PROVIDED DATA -
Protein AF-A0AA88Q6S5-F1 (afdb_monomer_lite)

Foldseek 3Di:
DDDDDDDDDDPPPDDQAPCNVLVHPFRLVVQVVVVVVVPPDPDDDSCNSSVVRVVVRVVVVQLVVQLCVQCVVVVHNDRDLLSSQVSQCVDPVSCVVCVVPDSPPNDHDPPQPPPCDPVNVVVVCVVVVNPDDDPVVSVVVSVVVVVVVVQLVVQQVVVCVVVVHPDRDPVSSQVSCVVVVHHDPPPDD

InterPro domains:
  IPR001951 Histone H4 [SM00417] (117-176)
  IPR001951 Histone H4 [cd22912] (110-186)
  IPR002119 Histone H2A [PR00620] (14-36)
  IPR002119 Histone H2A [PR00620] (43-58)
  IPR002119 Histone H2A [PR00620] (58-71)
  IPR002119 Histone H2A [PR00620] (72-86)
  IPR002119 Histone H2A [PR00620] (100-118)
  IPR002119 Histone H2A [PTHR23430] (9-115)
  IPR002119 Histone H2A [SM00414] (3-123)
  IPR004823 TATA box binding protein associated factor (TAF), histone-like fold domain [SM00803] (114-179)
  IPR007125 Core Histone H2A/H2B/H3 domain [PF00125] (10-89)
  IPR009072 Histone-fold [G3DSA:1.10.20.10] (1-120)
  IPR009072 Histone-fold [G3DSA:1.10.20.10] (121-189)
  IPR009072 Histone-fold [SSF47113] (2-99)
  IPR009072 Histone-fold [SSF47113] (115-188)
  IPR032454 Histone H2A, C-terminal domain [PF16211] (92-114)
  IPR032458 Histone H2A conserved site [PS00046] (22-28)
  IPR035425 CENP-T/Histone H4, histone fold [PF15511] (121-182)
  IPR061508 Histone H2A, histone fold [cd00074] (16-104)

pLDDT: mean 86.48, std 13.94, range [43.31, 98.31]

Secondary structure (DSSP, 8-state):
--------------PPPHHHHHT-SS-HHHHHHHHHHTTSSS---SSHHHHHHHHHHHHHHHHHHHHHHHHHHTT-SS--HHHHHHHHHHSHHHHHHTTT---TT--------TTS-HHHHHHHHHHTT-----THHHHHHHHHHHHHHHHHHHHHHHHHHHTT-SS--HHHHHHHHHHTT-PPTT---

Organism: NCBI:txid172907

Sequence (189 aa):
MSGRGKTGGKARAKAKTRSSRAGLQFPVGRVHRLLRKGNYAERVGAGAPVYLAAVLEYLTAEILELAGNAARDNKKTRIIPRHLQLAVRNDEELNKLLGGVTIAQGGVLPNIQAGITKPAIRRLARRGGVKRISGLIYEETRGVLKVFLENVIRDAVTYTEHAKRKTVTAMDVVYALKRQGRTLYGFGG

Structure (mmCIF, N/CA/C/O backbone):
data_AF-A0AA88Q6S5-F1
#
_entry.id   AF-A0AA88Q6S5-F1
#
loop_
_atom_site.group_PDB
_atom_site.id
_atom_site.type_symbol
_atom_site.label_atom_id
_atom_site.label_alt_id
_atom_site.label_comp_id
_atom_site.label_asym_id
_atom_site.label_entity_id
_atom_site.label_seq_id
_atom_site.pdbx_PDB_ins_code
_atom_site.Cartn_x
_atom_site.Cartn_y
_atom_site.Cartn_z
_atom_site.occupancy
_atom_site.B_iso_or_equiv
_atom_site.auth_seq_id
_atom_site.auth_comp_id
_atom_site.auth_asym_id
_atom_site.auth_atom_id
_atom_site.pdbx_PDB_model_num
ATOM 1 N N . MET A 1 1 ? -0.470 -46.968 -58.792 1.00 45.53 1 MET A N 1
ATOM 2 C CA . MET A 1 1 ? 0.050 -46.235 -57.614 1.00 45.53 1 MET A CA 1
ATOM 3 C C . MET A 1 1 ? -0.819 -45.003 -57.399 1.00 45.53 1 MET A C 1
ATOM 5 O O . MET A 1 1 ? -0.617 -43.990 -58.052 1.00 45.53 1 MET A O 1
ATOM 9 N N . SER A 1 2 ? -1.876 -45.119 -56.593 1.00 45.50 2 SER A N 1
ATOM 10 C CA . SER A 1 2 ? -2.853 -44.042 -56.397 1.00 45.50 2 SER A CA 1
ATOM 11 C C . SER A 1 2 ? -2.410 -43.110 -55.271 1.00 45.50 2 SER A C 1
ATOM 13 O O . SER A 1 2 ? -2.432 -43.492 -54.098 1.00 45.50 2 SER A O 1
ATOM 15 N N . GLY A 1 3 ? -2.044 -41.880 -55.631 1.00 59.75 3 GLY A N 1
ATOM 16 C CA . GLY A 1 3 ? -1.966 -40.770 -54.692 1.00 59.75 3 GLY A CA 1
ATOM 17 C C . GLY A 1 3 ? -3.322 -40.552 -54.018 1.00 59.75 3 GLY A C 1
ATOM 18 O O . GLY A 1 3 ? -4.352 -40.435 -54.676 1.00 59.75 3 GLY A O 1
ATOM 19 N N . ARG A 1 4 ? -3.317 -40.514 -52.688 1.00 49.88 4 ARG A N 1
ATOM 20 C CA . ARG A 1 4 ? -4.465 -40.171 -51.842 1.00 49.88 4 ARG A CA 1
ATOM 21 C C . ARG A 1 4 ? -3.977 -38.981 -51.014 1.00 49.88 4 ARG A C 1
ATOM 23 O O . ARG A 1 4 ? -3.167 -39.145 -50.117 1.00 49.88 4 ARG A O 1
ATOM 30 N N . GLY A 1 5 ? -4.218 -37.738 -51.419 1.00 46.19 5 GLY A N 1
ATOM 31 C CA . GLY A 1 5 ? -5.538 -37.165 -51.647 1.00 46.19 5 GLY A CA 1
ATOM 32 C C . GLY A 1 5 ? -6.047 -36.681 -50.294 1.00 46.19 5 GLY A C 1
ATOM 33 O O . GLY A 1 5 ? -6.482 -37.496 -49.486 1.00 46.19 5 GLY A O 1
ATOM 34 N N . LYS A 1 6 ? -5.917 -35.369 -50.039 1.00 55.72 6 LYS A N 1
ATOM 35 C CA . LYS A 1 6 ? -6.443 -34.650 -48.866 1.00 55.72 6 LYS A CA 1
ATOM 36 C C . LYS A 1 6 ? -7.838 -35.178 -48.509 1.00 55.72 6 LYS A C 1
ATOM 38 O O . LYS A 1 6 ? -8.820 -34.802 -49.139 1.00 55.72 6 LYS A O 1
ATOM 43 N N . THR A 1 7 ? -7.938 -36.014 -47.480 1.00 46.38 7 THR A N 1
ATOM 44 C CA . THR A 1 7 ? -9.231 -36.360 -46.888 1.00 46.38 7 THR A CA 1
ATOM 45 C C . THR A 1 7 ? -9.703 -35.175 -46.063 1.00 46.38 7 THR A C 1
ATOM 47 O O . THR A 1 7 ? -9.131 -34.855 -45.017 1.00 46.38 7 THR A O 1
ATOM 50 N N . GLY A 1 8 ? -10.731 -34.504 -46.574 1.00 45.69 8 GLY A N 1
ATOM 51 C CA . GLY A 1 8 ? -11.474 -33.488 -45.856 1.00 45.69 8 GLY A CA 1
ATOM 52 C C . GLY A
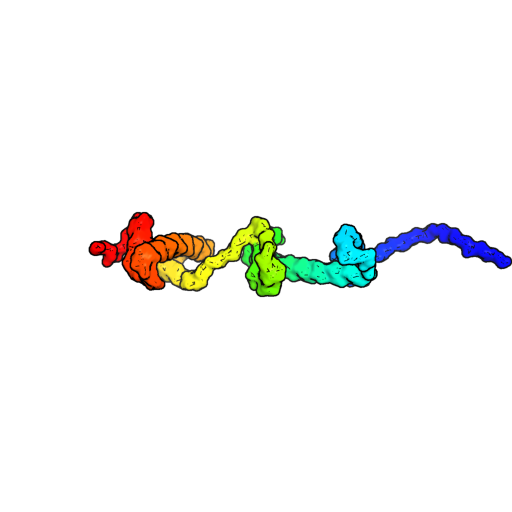 1 8 ? -12.070 -34.034 -44.559 1.00 45.69 8 GLY A C 1
ATOM 53 O O . GLY A 1 8 ? -12.657 -35.111 -44.521 1.00 45.69 8 GLY A O 1
ATOM 54 N N . GLY A 1 9 ? -11.921 -33.241 -43.499 1.00 57.47 9 GLY A N 1
ATOM 55 C CA . GLY A 1 9 ? -13.045 -32.934 -42.623 1.00 57.47 9 GLY A CA 1
ATOM 56 C C . GLY A 1 9 ? -13.434 -33.933 -41.538 1.00 57.47 9 GLY A C 1
ATOM 57 O O . GLY A 1 9 ? -14.617 -34.021 -41.234 1.00 57.47 9 GLY A O 1
ATOM 58 N N . LYS A 1 10 ? -12.496 -34.604 -40.853 1.00 60.12 10 LYS A N 1
ATOM 59 C CA . LYS A 1 10 ? -12.799 -34.974 -39.455 1.00 60.12 10 LYS A CA 1
ATOM 60 C C . LYS A 1 10 ? -12.995 -33.676 -38.671 1.00 60.12 10 LYS A C 1
ATOM 62 O O . LYS A 1 10 ? -12.130 -32.800 -38.752 1.00 60.12 10 LYS A O 1
ATOM 67 N N . ALA A 1 11 ? -14.108 -33.547 -37.941 1.00 62.44 11 ALA A N 1
ATOM 68 C CA . ALA A 1 11 ? -14.359 -32.418 -37.048 1.00 62.44 11 ALA A CA 1
ATOM 69 C C . ALA A 1 11 ? -13.108 -32.194 -36.190 1.00 62.44 11 ALA A C 1
ATOM 71 O O . ALA A 1 11 ? -12.718 -33.047 -35.390 1.00 62.44 11 ALA A O 1
ATOM 72 N N . ARG A 1 12 ? -12.397 -31.095 -36.460 1.00 68.50 12 ARG A N 1
ATOM 73 C CA . ARG A 1 12 ? -11.080 -30.852 -35.877 1.00 68.50 12 ARG A CA 1
ATOM 74 C C . ARG A 1 12 ? -11.287 -30.697 -34.377 1.00 68.50 12 ARG A C 1
ATOM 76 O O . ARG A 1 12 ? -11.932 -29.739 -33.953 1.00 68.50 
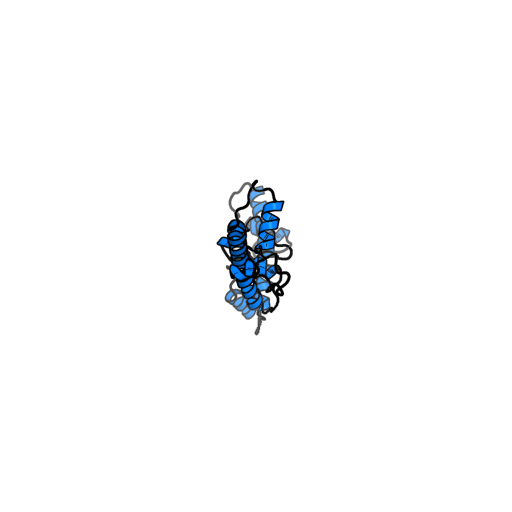12 ARG A O 1
ATOM 83 N N . ALA A 1 13 ? -10.769 -31.644 -33.593 1.00 70.56 13 ALA A N 1
ATOM 84 C CA . ALA A 1 13 ? -10.823 -31.570 -32.139 1.00 70.56 13 ALA A CA 1
ATOM 85 C C . ALA A 1 13 ? -10.373 -30.174 -31.691 1.00 70.56 13 ALA A C 1
ATOM 87 O O . ALA A 1 13 ? -9.391 -29.638 -32.221 1.00 70.56 13 ALA A O 1
ATOM 88 N N . LYS A 1 14 ? -11.125 -29.567 -30.764 1.00 73.56 14 LYS A N 1
ATOM 89 C CA . LYS A 1 14 ? -10.907 -28.183 -30.331 1.00 73.56 14 LYS A CA 1
ATOM 90 C C . LYS A 1 14 ? -9.446 -28.044 -29.899 1.00 73.56 14 LYS A C 1
ATOM 92 O O . LYS A 1 14 ? -9.004 -28.698 -28.955 1.00 73.56 14 LYS A O 1
ATOM 97 N N . ALA A 1 15 ? -8.672 -27.260 -30.646 1.00 83.12 15 ALA A N 1
ATOM 98 C CA . ALA A 1 15 ? -7.242 -27.152 -30.409 1.00 83.12 15 ALA A CA 1
ATOM 99 C C . ALA A 1 15 ? -7.004 -26.620 -28.988 1.00 83.12 15 ALA A C 1
ATOM 101 O O . ALA A 1 15 ? -7.461 -25.527 -28.651 1.00 83.12 15 ALA A O 1
ATOM 102 N N . LYS A 1 16 ? -6.291 -27.391 -28.154 1.00 88.50 16 LYS A N 1
ATOM 103 C CA . LYS A 1 16 ? -5.886 -26.937 -26.816 1.00 88.50 16 LYS A CA 1
ATOM 104 C C . LYS A 1 16 ? -5.093 -25.638 -26.942 1.00 88.50 16 LYS A C 1
ATOM 106 O O . LYS A 1 16 ? -4.154 -25.552 -27.739 1.00 88.50 16 LYS A O 1
ATOM 111 N N . THR A 1 17 ? -5.469 -24.633 -26.158 1.00 93.12 17 THR A N 1
ATOM 112 C CA . THR A 1 17 ? -4.808 -23.326 -26.169 1.00 93.12 17 THR A CA 1
ATOM 113 C C . THR A 1 17 ? -3.395 -23.444 -25.604 1.00 93.12 17 THR A C 1
ATOM 115 O O . THR A 1 17 ? -3.115 -24.316 -24.779 1.00 93.12 17 THR A O 1
ATOM 118 N N . ARG A 1 18 ? -2.496 -22.541 -26.009 1.00 94.00 18 ARG A N 1
ATOM 119 C CA . ARG A 1 18 ? -1.134 -22.486 -25.451 1.00 94.00 18 ARG A CA 1
ATOM 120 C C . ARG A 1 18 ? -1.137 -22.306 -23.927 1.00 94.00 18 ARG A C 1
ATOM 122 O O . ARG A 1 18 ? -0.352 -22.968 -23.268 1.00 94.00 18 ARG A O 1
ATOM 129 N N . SER A 1 19 ? -2.067 -21.512 -23.390 1.00 96.06 19 SER A N 1
ATOM 130 C CA . SER A 1 19 ? -2.287 -21.368 -21.942 1.00 96.06 19 SER A CA 1
ATOM 131 C C . SER A 1 19 ? -2.653 -22.696 -21.280 1.00 96.06 19 SER A C 1
ATOM 133 O O . SER A 1 19 ? -1.953 -23.129 -20.376 1.00 96.06 19 SER A O 1
ATOM 135 N N . SER A 1 20 ? -3.661 -23.411 -21.805 1.00 95.50 20 SER A N 1
ATOM 136 C CA . SER A 1 20 ? -4.080 -24.706 -21.240 1.00 95.50 20 SER A CA 1
ATOM 137 C C . SER A 1 20 ? -2.984 -25.773 -21.280 1.00 95.50 20 SER A C 1
ATOM 139 O O . SER A 1 20 ? -2.930 -26.626 -20.406 1.00 95.50 20 SER A O 1
ATOM 141 N N . ARG A 1 21 ? -2.096 -25.733 -22.285 1.00 94.50 21 ARG A N 1
ATOM 142 C CA . ARG A 1 21 ? -0.941 -26.640 -22.372 1.00 94.50 21 ARG A CA 1
ATOM 143 C C . ARG A 1 21 ? 0.163 -26.287 -21.376 1.00 94.50 21 ARG A C 1
ATOM 145 O O . ARG A 1 21 ? 0.878 -27.184 -20.959 1.00 94.50 21 ARG A O 1
ATOM 152 N N . ALA A 1 22 ? 0.306 -25.006 -21.043 1.00 95.31 22 ALA A N 1
ATOM 153 C CA . ALA A 1 22 ? 1.295 -24.504 -20.095 1.00 95.31 22 ALA A CA 1
ATOM 154 C C . ALA A 1 22 ? 0.793 -24.488 -18.638 1.00 95.31 22 ALA A C 1
ATOM 156 O O . ALA A 1 22 ? 1.564 -24.152 -17.752 1.00 95.31 22 ALA A O 1
ATOM 157 N N . GLY A 1 23 ? -0.482 -24.815 -18.391 1.00 96.81 23 GLY A N 1
ATOM 158 C CA . GLY A 1 23 ? -1.076 -24.771 -17.050 1.00 96.81 23 GLY A CA 1
ATOM 159 C C . GLY A 1 23 ? -1.340 -23.358 -16.518 1.00 96.81 23 GLY A C 1
ATOM 160 O O . GLY A 1 23 ? -1.505 -23.195 -15.319 1.00 96.81 23 GLY A O 1
ATOM 161 N N . LEU A 1 24 ? -1.386 -22.352 -17.396 1.00 97.25 24 LEU A N 1
ATOM 162 C CA . LEU A 1 24 ? -1.544 -20.944 -17.024 1.00 97.25 24 LEU A CA 1
ATOM 163 C C . LEU A 1 24 ? -2.989 -20.478 -17.219 1.00 97.25 24 LEU A C 1
ATOM 165 O O . LEU A 1 24 ? -3.604 -20.765 -18.255 1.00 97.25 24 LEU A O 1
ATOM 169 N N . GLN A 1 25 ? -3.505 -19.701 -16.269 1.00 97.50 25 GLN A N 1
ATOM 170 C CA . GLN A 1 25 ? -4.753 -18.949 -16.424 1.00 97.50 25 GLN A CA 1
ATOM 171 C C . GLN A 1 25 ? -4.571 -17.754 -17.372 1.00 97.50 25 GLN A C 1
ATOM 173 O O . GLN A 1 25 ? -5.480 -17.389 -18.126 1.00 97.50 25 GLN A O 1
ATOM 178 N N . PHE A 1 26 ? -3.382 -17.153 -17.390 1.00 97.31 26 PHE A N 1
ATOM 179 C CA . PHE A 1 26 ? -3.076 -15.983 -18.198 1.00 97.31 26 PHE A CA 1
ATOM 180 C C . PHE A 1 26 ? -2.960 -16.325 -19.697 1.00 97.31 26 PHE A C 1
ATOM 182 O O . PHE A 1 26 ? -2.505 -17.403 -20.105 1.00 97.31 26 PHE A O 1
ATOM 189 N N . PRO A 1 27 ? -3.369 -15.404 -20.593 1.00 97.56 27 PRO A N 1
ATOM 190 C CA . PRO A 1 27 ? -3.484 -15.686 -22.019 1.00 97.56 27 PRO A CA 1
ATOM 191 C C . PRO A 1 27 ? -2.134 -15.594 -22.755 1.00 97.56 27 PRO A C 1
ATOM 193 O O . PRO A 1 27 ? -1.835 -14.584 -23.398 1.00 97.56 27 PRO A O 1
ATOM 196 N N . VAL A 1 28 ? -1.365 -16.689 -22.792 1.00 97.81 28 VAL A N 1
ATOM 197 C CA . VAL A 1 28 ? -0.081 -16.826 -23.520 1.00 97.81 28 VAL A CA 1
ATOM 198 C C . VAL A 1 28 ? -0.173 -16.322 -24.966 1.00 97.81 28 VAL A C 1
ATOM 200 O O . VAL A 1 28 ? 0.727 -15.662 -25.488 1.00 97.81 28 VAL A O 1
ATOM 203 N N . GLY A 1 29 ? -1.284 -16.616 -25.650 1.00 96.50 29 GLY A N 1
ATOM 204 C CA . GLY A 1 29 ? -1.481 -16.188 -27.035 1.00 96.50 29 GLY A CA 1
ATOM 205 C C . GLY A 1 29 ? -1.561 -14.670 -27.203 1.00 96.50 29 GLY A C 1
ATOM 206 O O . GLY A 1 29 ? -1.029 -14.135 -28.176 1.00 96.50 29 GLY A O 1
ATOM 207 N N . ARG A 1 30 ? -2.183 -13.981 -26.239 1.00 97.56 30 ARG A N 1
ATOM 208 C CA . ARG A 1 30 ? -2.292 -12.519 -26.212 1.00 97.56 30 ARG A CA 1
ATOM 209 C C . ARG A 1 30 ? -0.948 -11.887 -25.864 1.00 97.56 30 ARG A C 1
ATOM 211 O O . ARG A 1 30 ? -0.556 -10.954 -26.554 1.00 97.56 30 ARG A O 1
ATOM 218 N N . VAL A 1 31 ? -0.227 -12.443 -24.887 1.00 97.56 31 VAL A N 1
ATOM 219 C CA . VAL A 1 31 ? 1.129 -11.999 -24.519 1.00 97.56 31 VAL A CA 1
ATOM 220 C C . VAL A 1 31 ? 2.070 -12.072 -25.723 1.00 97.56 31 VAL A C 1
ATOM 222 O O . VAL A 1 31 ? 2.724 -11.085 -26.040 1.00 97.56 31 VAL A O 1
ATOM 225 N N . HIS A 1 32 ? 2.057 -13.173 -26.486 1.00 97.44 32 HIS A N 1
ATOM 226 C CA . HIS A 1 32 ? 2.866 -13.274 -27.711 1.00 97.44 32 HIS A CA 1
ATOM 227 C C . HIS A 1 32 ? 2.545 -12.158 -28.718 1.00 97.44 32 HIS A C 1
ATOM 229 O O . HIS A 1 32 ? 3.450 -11.549 -29.283 1.00 97.44 32 HIS A O 1
ATOM 235 N N . ARG A 1 33 ? 1.259 -11.860 -28.933 1.00 97.38 33 ARG A N 1
ATOM 236 C CA . ARG A 1 33 ? 0.857 -10.792 -29.856 1.00 97.38 33 ARG A CA 1
ATOM 237 C C . ARG A 1 33 ? 1.296 -9.410 -29.366 1.00 97.38 33 ARG A C 1
ATOM 239 O O . ARG A 1 33 ? 1.714 -8.603 -30.187 1.00 97.38 33 ARG A O 1
ATOM 246 N N . LEU A 1 34 ? 1.215 -9.142 -28.061 1.00 97.50 34 LEU A N 1
ATOM 247 C CA . LEU A 1 34 ? 1.689 -7.886 -27.472 1.00 97.50 34 LEU A CA 1
ATOM 248 C C . LEU A 1 34 ? 3.209 -7.735 -27.614 1.00 97.50 34 LEU A C 1
ATOM 250 O O . LEU A 1 34 ? 3.657 -6.677 -28.036 1.00 97.50 34 LEU A O 1
ATOM 254 N N . LEU A 1 35 ? 3.979 -8.802 -27.377 1.00 96.44 35 LEU A N 1
ATOM 255 C CA . LEU A 1 35 ? 5.432 -8.804 -27.586 1.00 96.44 35 LEU A CA 1
ATOM 256 C C . LEU A 1 35 ? 5.813 -8.496 -29.040 1.00 96.44 35 LEU A C 1
ATOM 258 O O . LEU A 1 35 ? 6.728 -7.719 -29.282 1.00 96.44 35 LEU A O 1
ATOM 262 N N . ARG A 1 36 ? 5.088 -9.067 -30.011 1.00 95.19 36 ARG A N 1
ATOM 263 C CA . ARG A 1 36 ? 5.292 -8.773 -31.439 1.00 95.19 36 ARG A CA 1
ATOM 264 C C . ARG A 1 36 ? 4.909 -7.338 -31.795 1.00 95.19 36 ARG A C 1
ATOM 266 O O . ARG A 1 36 ? 5.647 -6.690 -32.518 1.00 95.19 36 ARG A O 1
ATOM 273 N N . LYS A 1 37 ? 3.777 -6.843 -31.284 1.00 96.44 37 LYS A N 1
ATOM 274 C CA . LYS A 1 37 ? 3.303 -5.474 -31.545 1.00 96.44 37 LYS A CA 1
ATOM 275 C C . LYS A 1 37 ? 4.216 -4.411 -30.923 1.00 96.44 37 LYS A C 1
ATOM 277 O O . LYS A 1 37 ? 4.322 -3.322 -31.468 1.00 96.44 37 LYS A O 1
ATOM 282 N N . GLY A 1 38 ? 4.838 -4.714 -29.785 1.00 94.81 38 GLY A N 1
ATOM 283 C CA . GLY A 1 38 ? 5.722 -3.790 -29.078 1.00 94.81 38 GLY A CA 1
ATOM 284 C C . GLY A 1 38 ? 7.080 -3.569 -29.745 1.00 94.81 38 GLY A C 1
ATOM 285 O O . GLY A 1 38 ? 7.824 -2.720 -29.275 1.00 94.81 38 GLY A O 1
ATOM 286 N N . ASN A 1 39 ? 7.407 -4.306 -30.816 1.00 93.56 39 ASN A N 1
ATOM 287 C CA . ASN A 1 39 ? 8.663 -4.178 -31.565 1.00 93.56 39 ASN A CA 1
ATOM 288 C C . ASN A 1 39 ? 9.931 -4.233 -30.685 1.00 93.56 39 ASN A C 1
ATOM 290 O O . ASN A 1 39 ? 10.945 -3.631 -31.016 1.00 93.56 39 ASN A O 1
ATOM 294 N N . TYR A 1 40 ? 9.892 -4.983 -29.577 1.00 94.50 40 TYR A N 1
ATOM 295 C CA . TYR A 1 40 ? 11.031 -5.124 -28.659 1.00 94.50 40 TYR A CA 1
ATOM 296 C C . TYR A 1 40 ? 12.223 -5.867 -29.284 1.00 94.50 40 TYR A C 1
ATOM 298 O O . TYR A 1 40 ? 13.354 -5.708 -28.841 1.00 94.50 40 TYR A O 1
ATOM 306 N N . ALA A 1 41 ? 11.956 -6.713 -30.283 1.00 95.12 41 ALA A N 1
ATOM 307 C CA . ALA A 1 41 ? 12.944 -7.448 -31.061 1.00 95.12 41 ALA A CA 1
ATOM 308 C C . ALA A 1 41 ? 12.344 -7.865 -32.414 1.00 95.12 41 ALA A C 1
ATOM 310 O O . ALA A 1 41 ? 11.131 -8.063 -32.527 1.00 95.12 41 ALA A O 1
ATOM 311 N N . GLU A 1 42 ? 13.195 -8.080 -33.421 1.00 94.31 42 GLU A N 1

WHAT YOU HAVE TO DO - In the listing above, locate the line containing "ATOM 130 C CA" and the line containing "ATOM 154 C C", then transcribe both and every line between them verbatim.

RESULT OF THIS TASK -
ATOM 130 C CA . SER A 1 19 ? -2.287 -21.368 -21.942 1.00 96.06 19 SER A CA 1
ATOM 131 C C . SER A 1 19 ? -2.653 -22.696 -21.280 1.00 96.06 19 SER A C 1
ATOM 133 O O . SER A 1 19 ? -1.953 -23.129 -20.376 1.00 96.06 19 SER A O 1
ATOM 135 N N . SER A 1 20 ? -3.661 -23.411 -21.805 1.00 95.50 20 SER A N 1
ATOM 136 C CA . SER A 1 20 ? -4.080 -24.706 -21.240 1.00 95.50 20 SER A CA 1
ATOM 137 C C . SER A 1 20 ? -2.984 -25.773 -21.280 1.00 95.50 20 SER A C 1
ATOM 139 O O . SER A 1 20 ? -2.930 -26.626 -20.406 1.00 95.50 20 SER A O 1
ATOM 141 N N . ARG A 1 21 ? -2.096 -25.733 -22.285 1.00 94.50 21 ARG A N 1
ATOM 142 C CA . ARG A 1 21 ? -0.941 -26.640 -22.372 1.00 94.50 21 ARG A CA 1
ATOM 143 C C . ARG A 1 21 ? 0.163 -26.287 -21.376 1.00 94.50 21 ARG A C 1
ATOM 145 O O . ARG A 1 21 ? 0.878 -27.184 -20.959 1.00 94.50 21 ARG A O 1
ATOM 152 N N . ALA A 1 22 ? 0.306 -25.006 -21.043 1.00 95.31 22 ALA A N 1
ATOM 153 C CA . ALA A 1 22 ? 1.295 -24.504 -20.095 1.00 95.31 22 ALA A CA 1
ATOM 154 C C . ALA A 1 22 ? 0.793 -24.488 -18.638 1.00 95.31 22 ALA A C 1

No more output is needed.